The event was designed to address the situation critically: This was not a rally for reminiscing the halcyon days of 2014. Far less was this an attempt to launch a new independence campaign. Instead, the purpose was to carry out a serious post-mortem of the referendum and its aftermath.

Having written extensive critiques of the SNP leadership, and more generally about the structural difficulties the remnants of the independence movement face, a very fair question is put in response. It is one which could have been posed to the conference organisers too. What is your solution?

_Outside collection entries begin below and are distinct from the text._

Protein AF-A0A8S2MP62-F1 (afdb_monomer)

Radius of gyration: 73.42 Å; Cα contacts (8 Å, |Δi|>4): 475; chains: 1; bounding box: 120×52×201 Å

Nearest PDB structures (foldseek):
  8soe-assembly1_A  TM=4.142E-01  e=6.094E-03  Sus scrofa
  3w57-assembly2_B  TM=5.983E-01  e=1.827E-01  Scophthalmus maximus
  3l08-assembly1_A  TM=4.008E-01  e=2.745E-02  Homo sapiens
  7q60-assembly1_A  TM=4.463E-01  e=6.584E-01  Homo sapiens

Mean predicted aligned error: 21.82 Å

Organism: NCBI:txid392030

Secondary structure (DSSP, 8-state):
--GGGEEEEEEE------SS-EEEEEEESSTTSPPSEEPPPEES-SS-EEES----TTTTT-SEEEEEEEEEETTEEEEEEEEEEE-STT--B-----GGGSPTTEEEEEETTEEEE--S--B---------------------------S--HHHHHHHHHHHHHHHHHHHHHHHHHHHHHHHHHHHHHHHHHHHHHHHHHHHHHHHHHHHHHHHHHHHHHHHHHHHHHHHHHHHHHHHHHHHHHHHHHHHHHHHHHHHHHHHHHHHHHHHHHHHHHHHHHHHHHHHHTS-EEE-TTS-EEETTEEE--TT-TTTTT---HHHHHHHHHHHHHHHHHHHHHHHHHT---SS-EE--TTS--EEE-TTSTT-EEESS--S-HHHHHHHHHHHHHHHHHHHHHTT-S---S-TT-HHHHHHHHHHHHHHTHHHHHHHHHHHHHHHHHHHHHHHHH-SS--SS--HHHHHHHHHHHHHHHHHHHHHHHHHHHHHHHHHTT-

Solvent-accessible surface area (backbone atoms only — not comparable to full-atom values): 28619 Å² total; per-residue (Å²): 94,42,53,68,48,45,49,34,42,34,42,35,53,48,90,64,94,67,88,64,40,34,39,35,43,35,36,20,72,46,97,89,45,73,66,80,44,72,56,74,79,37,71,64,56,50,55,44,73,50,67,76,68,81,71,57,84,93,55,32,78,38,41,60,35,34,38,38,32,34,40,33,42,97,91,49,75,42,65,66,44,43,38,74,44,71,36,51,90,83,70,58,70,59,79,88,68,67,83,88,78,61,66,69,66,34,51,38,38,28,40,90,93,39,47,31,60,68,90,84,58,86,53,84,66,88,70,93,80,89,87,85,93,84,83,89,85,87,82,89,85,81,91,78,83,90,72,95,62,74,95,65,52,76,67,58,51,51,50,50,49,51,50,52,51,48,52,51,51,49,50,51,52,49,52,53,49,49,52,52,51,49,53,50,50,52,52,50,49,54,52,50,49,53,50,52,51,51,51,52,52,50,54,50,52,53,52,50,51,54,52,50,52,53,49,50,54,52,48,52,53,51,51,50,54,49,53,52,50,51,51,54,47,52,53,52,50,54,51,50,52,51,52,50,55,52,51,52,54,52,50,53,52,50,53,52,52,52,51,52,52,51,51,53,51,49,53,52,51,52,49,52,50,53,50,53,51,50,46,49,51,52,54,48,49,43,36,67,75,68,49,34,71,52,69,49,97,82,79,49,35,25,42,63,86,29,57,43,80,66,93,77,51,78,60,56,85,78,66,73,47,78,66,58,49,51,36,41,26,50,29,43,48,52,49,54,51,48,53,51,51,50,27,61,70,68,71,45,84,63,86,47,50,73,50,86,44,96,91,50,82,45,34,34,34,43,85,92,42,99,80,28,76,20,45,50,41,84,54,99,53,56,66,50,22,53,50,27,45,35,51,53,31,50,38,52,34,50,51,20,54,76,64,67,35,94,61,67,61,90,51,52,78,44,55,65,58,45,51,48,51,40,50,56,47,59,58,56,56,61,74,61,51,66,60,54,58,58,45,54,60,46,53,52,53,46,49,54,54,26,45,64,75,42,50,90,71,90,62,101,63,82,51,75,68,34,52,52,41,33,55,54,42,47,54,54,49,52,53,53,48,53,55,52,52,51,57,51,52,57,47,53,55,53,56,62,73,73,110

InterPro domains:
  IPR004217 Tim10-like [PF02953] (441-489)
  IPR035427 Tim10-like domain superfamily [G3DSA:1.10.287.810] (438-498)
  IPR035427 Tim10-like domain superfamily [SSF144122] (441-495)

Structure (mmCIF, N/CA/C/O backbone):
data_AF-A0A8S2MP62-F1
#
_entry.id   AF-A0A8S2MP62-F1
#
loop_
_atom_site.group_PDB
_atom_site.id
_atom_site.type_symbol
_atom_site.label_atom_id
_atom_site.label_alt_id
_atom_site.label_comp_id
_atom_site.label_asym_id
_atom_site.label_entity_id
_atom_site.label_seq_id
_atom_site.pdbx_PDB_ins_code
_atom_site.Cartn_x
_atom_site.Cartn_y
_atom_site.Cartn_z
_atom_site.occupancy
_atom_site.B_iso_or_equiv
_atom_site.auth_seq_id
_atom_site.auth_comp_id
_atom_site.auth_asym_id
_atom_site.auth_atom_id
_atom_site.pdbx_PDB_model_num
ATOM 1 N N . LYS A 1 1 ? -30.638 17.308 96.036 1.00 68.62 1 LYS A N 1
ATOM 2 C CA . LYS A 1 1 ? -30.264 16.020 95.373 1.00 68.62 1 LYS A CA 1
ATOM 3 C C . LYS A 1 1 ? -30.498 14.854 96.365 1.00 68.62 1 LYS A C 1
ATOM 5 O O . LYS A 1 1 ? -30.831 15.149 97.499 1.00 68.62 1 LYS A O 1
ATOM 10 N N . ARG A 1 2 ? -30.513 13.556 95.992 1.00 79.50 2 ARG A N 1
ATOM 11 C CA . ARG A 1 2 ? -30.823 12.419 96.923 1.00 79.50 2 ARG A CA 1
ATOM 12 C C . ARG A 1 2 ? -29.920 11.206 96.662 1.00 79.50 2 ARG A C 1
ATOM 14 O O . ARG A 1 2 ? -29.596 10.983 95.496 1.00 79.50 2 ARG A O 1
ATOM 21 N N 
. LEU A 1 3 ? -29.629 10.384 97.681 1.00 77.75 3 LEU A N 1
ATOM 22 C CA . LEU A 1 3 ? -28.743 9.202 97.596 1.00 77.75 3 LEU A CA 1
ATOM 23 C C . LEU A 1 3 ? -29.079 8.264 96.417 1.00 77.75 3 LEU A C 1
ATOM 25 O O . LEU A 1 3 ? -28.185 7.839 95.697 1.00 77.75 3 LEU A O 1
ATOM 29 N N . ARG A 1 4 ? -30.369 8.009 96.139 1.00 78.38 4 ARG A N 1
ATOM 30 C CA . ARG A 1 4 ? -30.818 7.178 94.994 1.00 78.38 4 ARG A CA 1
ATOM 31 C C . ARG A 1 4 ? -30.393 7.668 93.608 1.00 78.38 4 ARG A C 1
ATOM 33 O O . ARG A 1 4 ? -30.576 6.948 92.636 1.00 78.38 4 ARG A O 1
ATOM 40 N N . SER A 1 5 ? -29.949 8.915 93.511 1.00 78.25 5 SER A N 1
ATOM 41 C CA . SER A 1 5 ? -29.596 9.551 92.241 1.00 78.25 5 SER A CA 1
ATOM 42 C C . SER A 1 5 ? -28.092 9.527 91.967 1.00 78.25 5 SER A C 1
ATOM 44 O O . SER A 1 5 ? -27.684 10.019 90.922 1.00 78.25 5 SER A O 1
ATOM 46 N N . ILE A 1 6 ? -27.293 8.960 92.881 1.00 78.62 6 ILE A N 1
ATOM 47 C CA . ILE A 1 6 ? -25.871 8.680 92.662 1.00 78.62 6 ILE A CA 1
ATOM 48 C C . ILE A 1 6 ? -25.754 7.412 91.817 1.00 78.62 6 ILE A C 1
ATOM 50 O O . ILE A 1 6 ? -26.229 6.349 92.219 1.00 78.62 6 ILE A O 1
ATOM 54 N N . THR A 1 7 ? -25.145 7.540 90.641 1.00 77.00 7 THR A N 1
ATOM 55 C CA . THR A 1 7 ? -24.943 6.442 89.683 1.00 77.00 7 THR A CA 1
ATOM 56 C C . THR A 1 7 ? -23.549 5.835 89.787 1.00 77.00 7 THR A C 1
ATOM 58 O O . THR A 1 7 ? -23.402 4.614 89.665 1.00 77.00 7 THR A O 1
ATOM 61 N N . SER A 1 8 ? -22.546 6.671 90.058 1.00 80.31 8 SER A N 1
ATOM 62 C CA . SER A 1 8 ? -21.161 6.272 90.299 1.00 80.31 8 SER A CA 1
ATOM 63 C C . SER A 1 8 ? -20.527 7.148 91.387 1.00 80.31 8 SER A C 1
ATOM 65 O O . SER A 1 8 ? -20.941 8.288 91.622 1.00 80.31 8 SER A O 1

There are two answers to this, in my estimation. First, and most obvious, is that we cannot hope to solve the problems in front of us if we are asking the wrong questions, or burying heads in the sand about the material reality we inhabit.

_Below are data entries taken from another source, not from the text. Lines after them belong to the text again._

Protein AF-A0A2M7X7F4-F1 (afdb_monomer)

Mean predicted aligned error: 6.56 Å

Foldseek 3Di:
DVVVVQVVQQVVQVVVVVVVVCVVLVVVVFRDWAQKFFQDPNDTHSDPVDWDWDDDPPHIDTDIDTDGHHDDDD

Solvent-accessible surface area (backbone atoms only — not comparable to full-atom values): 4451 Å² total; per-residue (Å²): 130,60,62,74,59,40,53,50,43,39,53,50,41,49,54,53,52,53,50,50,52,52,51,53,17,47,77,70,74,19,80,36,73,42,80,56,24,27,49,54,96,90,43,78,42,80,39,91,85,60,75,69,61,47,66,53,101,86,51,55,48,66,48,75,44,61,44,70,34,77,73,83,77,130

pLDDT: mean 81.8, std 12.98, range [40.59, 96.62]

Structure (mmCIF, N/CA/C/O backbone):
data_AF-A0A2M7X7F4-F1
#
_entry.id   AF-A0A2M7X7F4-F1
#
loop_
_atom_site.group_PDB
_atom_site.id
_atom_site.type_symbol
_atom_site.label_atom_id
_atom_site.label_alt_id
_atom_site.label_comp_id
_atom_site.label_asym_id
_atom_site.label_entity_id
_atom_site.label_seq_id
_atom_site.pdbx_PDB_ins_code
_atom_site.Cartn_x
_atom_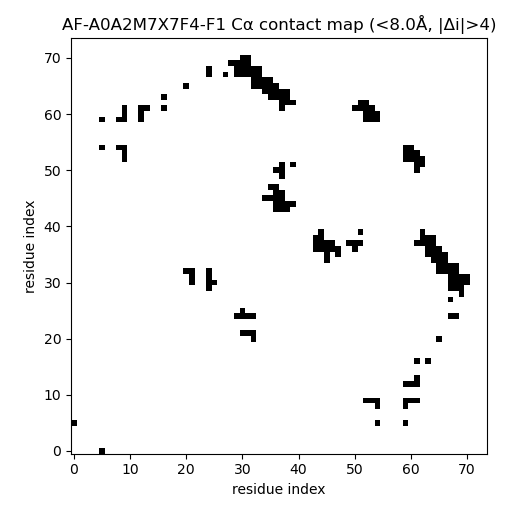site.Cartn_y
_atom_site.Cartn_z
_atom_site.occupancy
_atom_site.B_iso_or_equiv
_atom_site.auth_seq_id
_atom_site.auth_comp_id
_atom_site.auth_asym_id
_atom_site.auth_atom_id
_atom_site.pdbx_PDB_model_num
ATOM 1 N N . ALA A 1 1 ? 18.667 -4.061 -19.336 1.00 40.59 1 ALA A N 1
ATOM 2 C CA . ALA A 1 1 ? 18.014 -3.435 -18.172 1.00 40.59 1 ALA A CA 1
ATOM 3 C C . ALA A 1 1 ? 17.571 -2.045 -18.573 1.00 40.59 1 ALA A C 1
ATOM 5 O O . ALA A 1 1 ? 18.396 -1.228 -18.973 1.00 40.59 1 ALA A O 1
ATOM 6 N N . ALA A 1 2 ? 16.270 -1.815 -18.540 1.00 51.69 2 ALA A N 1
ATOM 7 C CA . ALA A 1 2 ? 15.646 -0.571 -18.920 1.00 51.69 2 ALA A CA 1
ATOM 8 C C . ALA A 1 2 ? 15.642 0.367 -17.703 1.00 51.69 2 ALA A C 1
ATOM 10 O O . ALA A 1 2 ? 14.611 0.930 -17.388 1.00 51.69 2 ALA A O 1
ATOM 11 N N . GLY A 1 3 ? 16.771 0.542 -16.998 1.00 56.53 3 GLY A N 1
ATOM 12 C CA . GLY A 1 3 ? 16.794 1.015 -15.600 1.00 56.53 3 GLY A CA 1
ATOM 13 C C . GLY A 1 3 ? 16.002 2.300 -15.318 1.00 56.53 3 GLY A C 1
ATOM 14 O O . GLY A 1 3 ? 15.302 2.386 -14.316 1.00 56.53 3 GLY A O 1
ATOM 15 N N . LYS A 1 4 ? 16.009 3.267 -16.244 1.00 60.88 4 LYS A N 1
ATOM 16 C CA . LYS A 1 4 ? 15.192 4.491 -16.134 1.00 60.88 4 LYS A CA 1
ATOM 17 C C . LYS A 1 4 ? 13.703 4.264 -16.438 1.00 60.88 4 LYS A C 1
ATOM 19 O O . LYS A 1 4 ? 12.845 4.955 -15.898 1.00 60.88 4 LYS A O 1
ATOM 24 N N . SER A 1 5 ? 13.390 3.341 -17.344 1.00 75.12 5 SER A N 1
ATOM 25 C CA . SER A 1 5 ? 12.018 2.928 -17.659 1.00 75.12 5 SER A CA 1
ATOM 26 C C . SER A 1 5 ? 11.438 2.028 -16.567 1.00 75.12 5 SER A C 1
ATOM 28 O O . SER A 1 5 ? 10.268 2.173 -16.231 1.00 75.12 5 SER A O 1
ATOM 30 N N . ASP A 1 6 ? 12.270 1.171 -15.976 1.00 78.62 6 ASP A N 1
ATOM 31 C CA . ASP A 1 6 ? 11.938 0.291 -14.861 1.00 78.62 6 ASP A CA 1
ATOM 32 C C . ASP A 1 6 ? 11.603 1.132 -13.621 1.00 78.62 6 ASP A C 1
ATOM 34 O O . ASP A 1 6 ? 10.544 0.951 -13.029 1.00 78.62 6 ASP A O 1
ATOM 38 N N . GLU A 1 7 ? 12.416 2.143 -13.289 1.00 82.44 7 GLU A N 1
ATOM 39 C CA . GLU A 1 7 ? 12.126 3.069 -12.183 1.00 82.44 7 GLU A CA 1
ATOM 40 C C . GLU A 1 7 ? 10.828 3.862 -12.407 1.00 82.44 7 GLU A C 1
ATOM 42 O O . GLU A 1 7 ? 9.999 3.982 -11.502 1.00 82.44 7 GLU A O 1
ATOM 47 N N . LYS A 1 8 ? 10.601 4.365 -13.628 1.00 86.56 8 LYS A N 1
ATOM 48 C CA . LYS A 1 8 ? 9.350 5.057 -13.978 1.00 86.56 8 LYS A CA 1
ATOM 49 C C . LYS A 1 8 ? 8.138 4.140 -13.855 1.00 86.56 8 LYS A C 1
ATOM 51 O O . LYS A 1 8 ? 7.127 4.561 -13.295 1.00 86.56 8 LYS A O 1
ATOM 56 N N . ALA A 1 9 ? 8.238 2.909 -14.351 1.00 87.50 9 ALA A N 1
ATOM 57 C CA . ALA A 1 9 ? 7.179 1.917 -14.241 1.00 87.50 9 ALA A CA 1
ATOM 58 C C . ALA A 1 9 ? 6.902 1.584 -12.770 1.00 87.50 9 ALA A C 1
ATOM 60 O O . ALA A 1 9 ? 5.753 1.616 -12.339 1.00 87.50 9 ALA A O 1
ATOM 61 N N . CYS A 1 10 ? 7.947 1.377 -11.970 1.00 87.75 10 CYS A N 1
ATOM 62 C CA . CYS A 1 10 ? 7.831 1.142 -10.536 1.00 87.75 10 CYS A CA 1
ATOM 63 C C . CYS A 1 10 ? 7.177 2.306 -9.794 1.00 87.75 10 CYS A C 1
ATOM 65 O O . CYS A 1 10 ? 6.287 2.090 -8.974 1.00 87.75 10 CYS A O 1
ATOM 67 N N . ARG A 1 11 ? 7.564 3.548 -10.104 1.00 88.62 11 ARG A N 1
ATOM 68 C CA . ARG A 1 11 ? 6.957 4.742 -9.508 1.00 88.62 11 ARG A CA 1
ATOM 69 C C . ARG A 1 11 ? 5.491 4.883 -9.896 1.00 88.62 11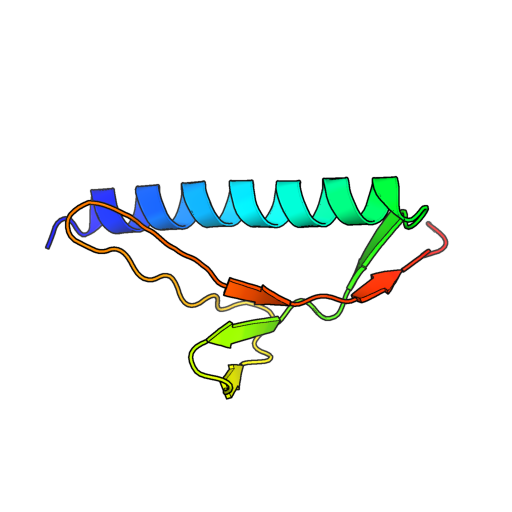 ARG A C 1
ATOM 71 O O . ARG A 1 11 ? 4.668 5.226 -9.051 1.00 88.62 11 ARG A O 1
ATOM 78 N N . TRP A 1 12 ? 5.164 4.613 -11.157 1.00 90.25 12 TRP A N 1
ATOM 79 C CA . TRP A 1 12 ? 3.786 4.636 -11.630 1.00 90.25 12 TRP A CA 1
ATOM 80 C C . TRP A 1 12 ? 2.944 3.592 -10.894 1.00 90.25 12 TRP A C 1
ATOM 82 O O . TRP A 1 12 ? 1.945 3.947 -10.271 1.00 90.25 12 TRP A O 1
ATOM 92 N N . VAL A 1 13 ? 3.408 2.340 -10.852 1.00 90.56 13 VAL A N 1
ATOM 93 C CA . VAL A 1 13 ? 2.727 1.258 -10.133 1.00 90.56 13 VAL A CA 1
ATOM 94 C C . VAL A 1 13 ? 2.569 1.599 -8.652 1.00 90.56 13 VAL A C 1
ATOM 96 O O . VAL A 1 13 ? 1.477 1.432 -8.119 1.00 90.56 13 VAL A O 1
ATOM 99 N N . LEU A 1 14 ? 3.591 2.161 -7.997 1.00 90.12 14 LEU A N 1
ATOM 100 C CA . LEU A 1 14 ? 3.512 2.569 -6.591 1.00 90.12 14 LEU A CA 1
ATOM 101 C C . LEU A 1 14 ? 2.354 3.543 -6.353 1.00 90.12 14 LEU A C 1
ATOM 103 O O . LEU A 1 14 ? 1.530 3.314 -5.471 1.00 90.12 14 LEU A O 1
ATOM 107 N N . ILE A 1 15 ? 2.265 4.599 -7.164 1.00 92.62 15 ILE A N 1
ATOM 108 C CA . ILE A 1 15 ? 1.198 5.599 -7.052 1.00 92.62 15 ILE A CA 1
ATOM 109 C C . ILE A 1 15 ? -0.169 4.949 -7.291 1.00 92.62 15 ILE A C 1
ATOM 111 O O . ILE A 1 15 ? -1.098 5.187 -6.519 1.00 92.62 15 ILE A O 1
ATOM 115 N N . THR A 1 16 ? -0.297 4.093 -8.310 1.00 92.88 16 THR A N 1
ATOM 116 C CA . THR A 1 16 ? -1.568 3.403 -8.587 1.00 92.88 16 THR A CA 1
ATOM 117 C C . THR A 1 16 ? -1.990 2.468 -7.451 1.00 92.88 16 THR A C 1
ATOM 119 O O . THR A 1 16 ? -3.162 2.456 -7.078 1.00 92.88 16 THR A O 1
ATOM 122 N N . THR A 1 17 ? -1.048 1.749 -6.833 1.00 92.00 17 THR A N 1
ATOM 123 C CA . THR A 1 17 ? -1.319 0.868 -5.691 1.00 92.00 17 THR A CA 1
ATOM 124 C C . THR A 1 17 ? -1.749 1.668 -4.462 1.00 92.00 17 THR A C 1
ATOM 126 O O . THR A 1 17 ? -2.702 1.285 -3.786 1.00 92.00 17 THR A O 1
ATOM 129 N N . LEU A 1 18 ? -1.097 2.800 -4.177 1.00 91.75 18 LEU A N 1
ATOM 130 C CA . LEU A 1 18 ? -1.490 3.683 -3.073 1.00 91.75 18 LEU A CA 1
ATOM 131 C C . LEU A 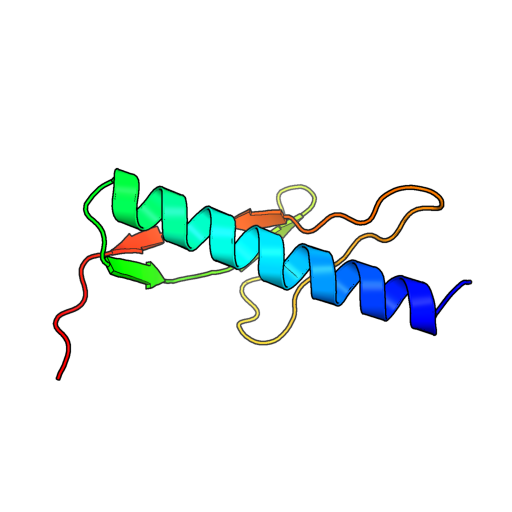1 18 ? -2.887 4.276 -3.290 1.00 91.75 18 LEU A C 1
ATOM 133 O O . LEU A 1 18 ? -3.687 4.327 -2.356 1.00 91.75 18 LEU A O 1
ATOM 137 N N . LEU A 1 19 ? -3.209 4.667 -4.525 1.00 94.62 19 LEU A N 1
ATOM 138 C CA . LEU A 1 19 ? -4.543 5.148 -4.875 1.00 94.62 19 LEU A CA 1
ATOM 139 C C . LEU A 1 19 ? -5.603 4.052 -4.700 1.00 94.62 19 LEU A C 1
ATOM 141 O O . LEU A 1 19 ? -6.674 4.317 -4.159 1.00 94.62 19 LEU A O 1
ATOM 145 N N . ALA A 1 20 ? -5.301 2.816 -5.101 1.00 94.56 20 ALA A N 1
ATOM 146 C CA . ALA A 1 20 ? -6.192 1.679 -4.887 1.00 94.56 20 ALA A CA 1
ATOM 147 C C . ALA A 1 20 ? -6.450 1.435 -3.391 1.00 94.56 20 ALA A C 1
ATOM 149 O O . ALA A 1 20 ? -7.602 1.298 -2.985 1.00 94.56 20 ALA A O 1
ATOM 150 N N . LEU A 1 21 ? -5.405 1.476 -2.555 1.00 93.56 21 LEU A N 1
ATOM 151 C CA . LEU A 1 21 ? -5.544 1.377 -1.098 1.00 93.56 21 LEU A CA 1
ATOM 152 C C . LEU A 1 21 ? -6.405 2.510 -0.526 1.00 93.56 21 LEU A C 1
ATOM 154 O O . LEU A 1 21 ? -7.253 2.266 0.329 1.00 93.56 21 LEU A O 1
ATOM 158 N N . GLN A 1 22 ? -6.226 3.741 -1.007 1.00 94.56 22 GLN A N 1
ATOM 159 C CA . GLN A 1 22 ? -7.040 4.879 -0.583 1.00 94.56 22 GLN A CA 1
ATOM 160 C C . GLN A 1 22 ? -8.513 4.718 -0.991 1.00 94.56 22 GLN A C 1
ATOM 162 O O . GLN A 1 22 ? -9.411 5.038 -0.210 1.00 94.56 22 GLN A O 1
ATOM 167 N N . ASN A 1 23 ? -8.784 4.228 -2.201 1.00 96.38 23 ASN A N 1
ATOM 168 C CA . ASN A 1 23 ? -10.144 3.973 -2.677 1.00 96.38 23 ASN A CA 1
ATOM 169 C C . ASN A 1 23 ? -10.833 2.888 -1.844 1.00 96.38 23 ASN A C 1
ATOM 171 O O . ASN A 1 23 ? -11.954 3.094 -1.384 1.00 96.38 23 ASN A O 1
ATOM 175 N N . GLU A 1 24 ? -10.136 1.784 -1.579 1.00 95.50 24 GLU A N 1
ATOM 176 C CA . GLU A 1 24 ? -10.619 0.706 -0.712 1.00 95.50 24 GLU A CA 1
ATOM 177 C C . GLU A 1 24 ? -10.867 1.181 0.724 1.00 95.50 24 GLU A C 1
ATOM 179 O O . GLU A 1 24 ? -11.871 0.813 1.334 1.00 95.50 24 GLU A O 1
ATOM 184 N N . ALA A 1 25 ? -9.989 2.033 1.264 1.00 95.31 25 ALA A N 1
ATOM 185 C CA . ALA A 1 25 ? -10.184 2.630 2.581 1.00 95.31 25 ALA A CA 1
ATOM 186 C C . ALA A 1 25 ? -11.503 3.408 2.634 1.00 95.31 25 ALA A C 1
ATOM 188 O O . ALA A 1 25 ? -12.331 3.155 3.511 1.00 95.31 25 ALA A O 1
ATOM 189 N N . ARG A 1 26 ? -11.737 4.285 1.649 1.00 94.88 26 ARG A N 1
ATOM 190 C CA . ARG A 1 26 ? -12.975 5.070 1.542 1.00 94.88 26 ARG A CA 1
ATOM 191 C C . ARG A 1 26 ? -14.209 4.184 1.399 1.00 94.88 26 ARG A C 1
ATOM 193 O O . ARG A 1 26 ? -15.192 4.413 2.097 1.00 94.88 26 ARG A O 1
ATOM 200 N N . ALA A 1 27 ? -14.143 3.146 0.564 1.00 96.62 27 ALA A N 1
ATOM 201 C CA . ALA A 1 27 ? -15.238 2.191 0.381 1.00 96.62 27 ALA A CA 1
ATOM 202 C C . ALA A 1 27 ? -15.606 1.454 1.683 1.00 96.62 27 ALA A C 1
ATOM 204 O O . ALA A 1 27 ? -16.764 1.111 1.902 1.00 96.62 27 ALA A O 1
ATOM 205 N N . ARG A 1 28 ? -14.633 1.256 2.580 1.00 95.06 28 ARG A N 1
ATOM 206 C CA . ARG A 1 28 ? -14.815 0.635 3.904 1.00 95.06 28 ARG A CA 1
ATOM 207 C C . ARG A 1 28 ? -15.111 1.649 5.014 1.00 95.06 28 ARG A C 1
ATOM 209 O O . ARG A 1 28 ? -15.100 1.295 6.191 1.00 95.06 28 ARG A O 1
ATOM 216 N N . GLY A 1 29 ? -15.347 2.912 4.660 1.00 94.44 29 GLY A N 1
ATOM 217 C CA . GLY A 1 29 ? -15.618 3.991 5.605 1.00 94.44 29 GLY A CA 1
ATOM 218 C C . GLY A 1 29 ? -14.403 4.442 6.420 1.00 94.44 29 GLY A C 1
ATOM 219 O O . GLY A 1 29 ? -14.579 5.156 7.400 1.00 94.44 29 GLY A O 1
ATOM 220 N N . ALA A 1 30 ? -13.185 4.044 6.058 1.00 95.44 30 ALA A N 1
ATOM 221 C CA . ALA A 1 30 ? -11.942 4.542 6.642 1.00 95.44 30 ALA A CA 1
ATOM 222 C C . ALA A 1 30 ? -11.468 5.826 5.933 1.00 95.44 30 ALA A C 1
ATOM 224 O O . ALA A 1 30 ? -11.819 6.075 4.780 1.00 95.44 30 ALA A O 1
ATOM 225 N N . ASN A 1 31 ? -10.649 6.637 6.611 1.00 93.06 31 ASN A N 1
ATOM 226 C CA . ASN A 1 31 ? -10.052 7.855 6.039 1.00 93.06 31 ASN A CA 1
ATOM 227 C C . ASN A 1 31 ? -8.523 7.770 5.883 1.00 93.06 31 ASN A C 1
ATOM 229 O O . ASN A 1 31 ? -7.926 8.650 5.269 1.00 93.06 31 ASN A O 1
ATOM 233 N N . ALA A 1 32 ? -7.899 6.712 6.403 1.00 93.25 32 ALA A N 1
ATOM 234 C CA . ALA A 1 32 ? -6.466 6.491 6.329 1.00 93.25 32 ALA A CA 1
ATOM 235 C C . ALA A 1 32 ? -6.131 5.016 6.082 1.00 93.25 32 ALA A C 1
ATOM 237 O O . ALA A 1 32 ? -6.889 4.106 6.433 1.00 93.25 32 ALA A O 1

In other words, critical analysis is in and of itself intrinsic to moving the discussion as a whole forward. The second, and more difficult response, is that there is no solution available in the foreseeable future. That is to say, there is no scheme we can easily concoct that could tangibly alter the existing circumstances to the degree required for it to be credibly labelled “the solution.”

The SNP leadership say that the case must be won among the Scottish people, in order to raise the support for independence. But their prospectus is shoddy, and even they must privately concede that they are not ready to lead the formation of a new state, despite having had 10 years to iron out the glaring programmatic inconsistencies in the official case.

Moreover, this is a party in a phase of decline, and is hardly best placed to lead the charge at this point in history. Then, you have Alex Salmond’s approach, which appears to be to turn the 2026 Scottish elections into a mechanism through which the electorate can express their support for Scottish autonomy.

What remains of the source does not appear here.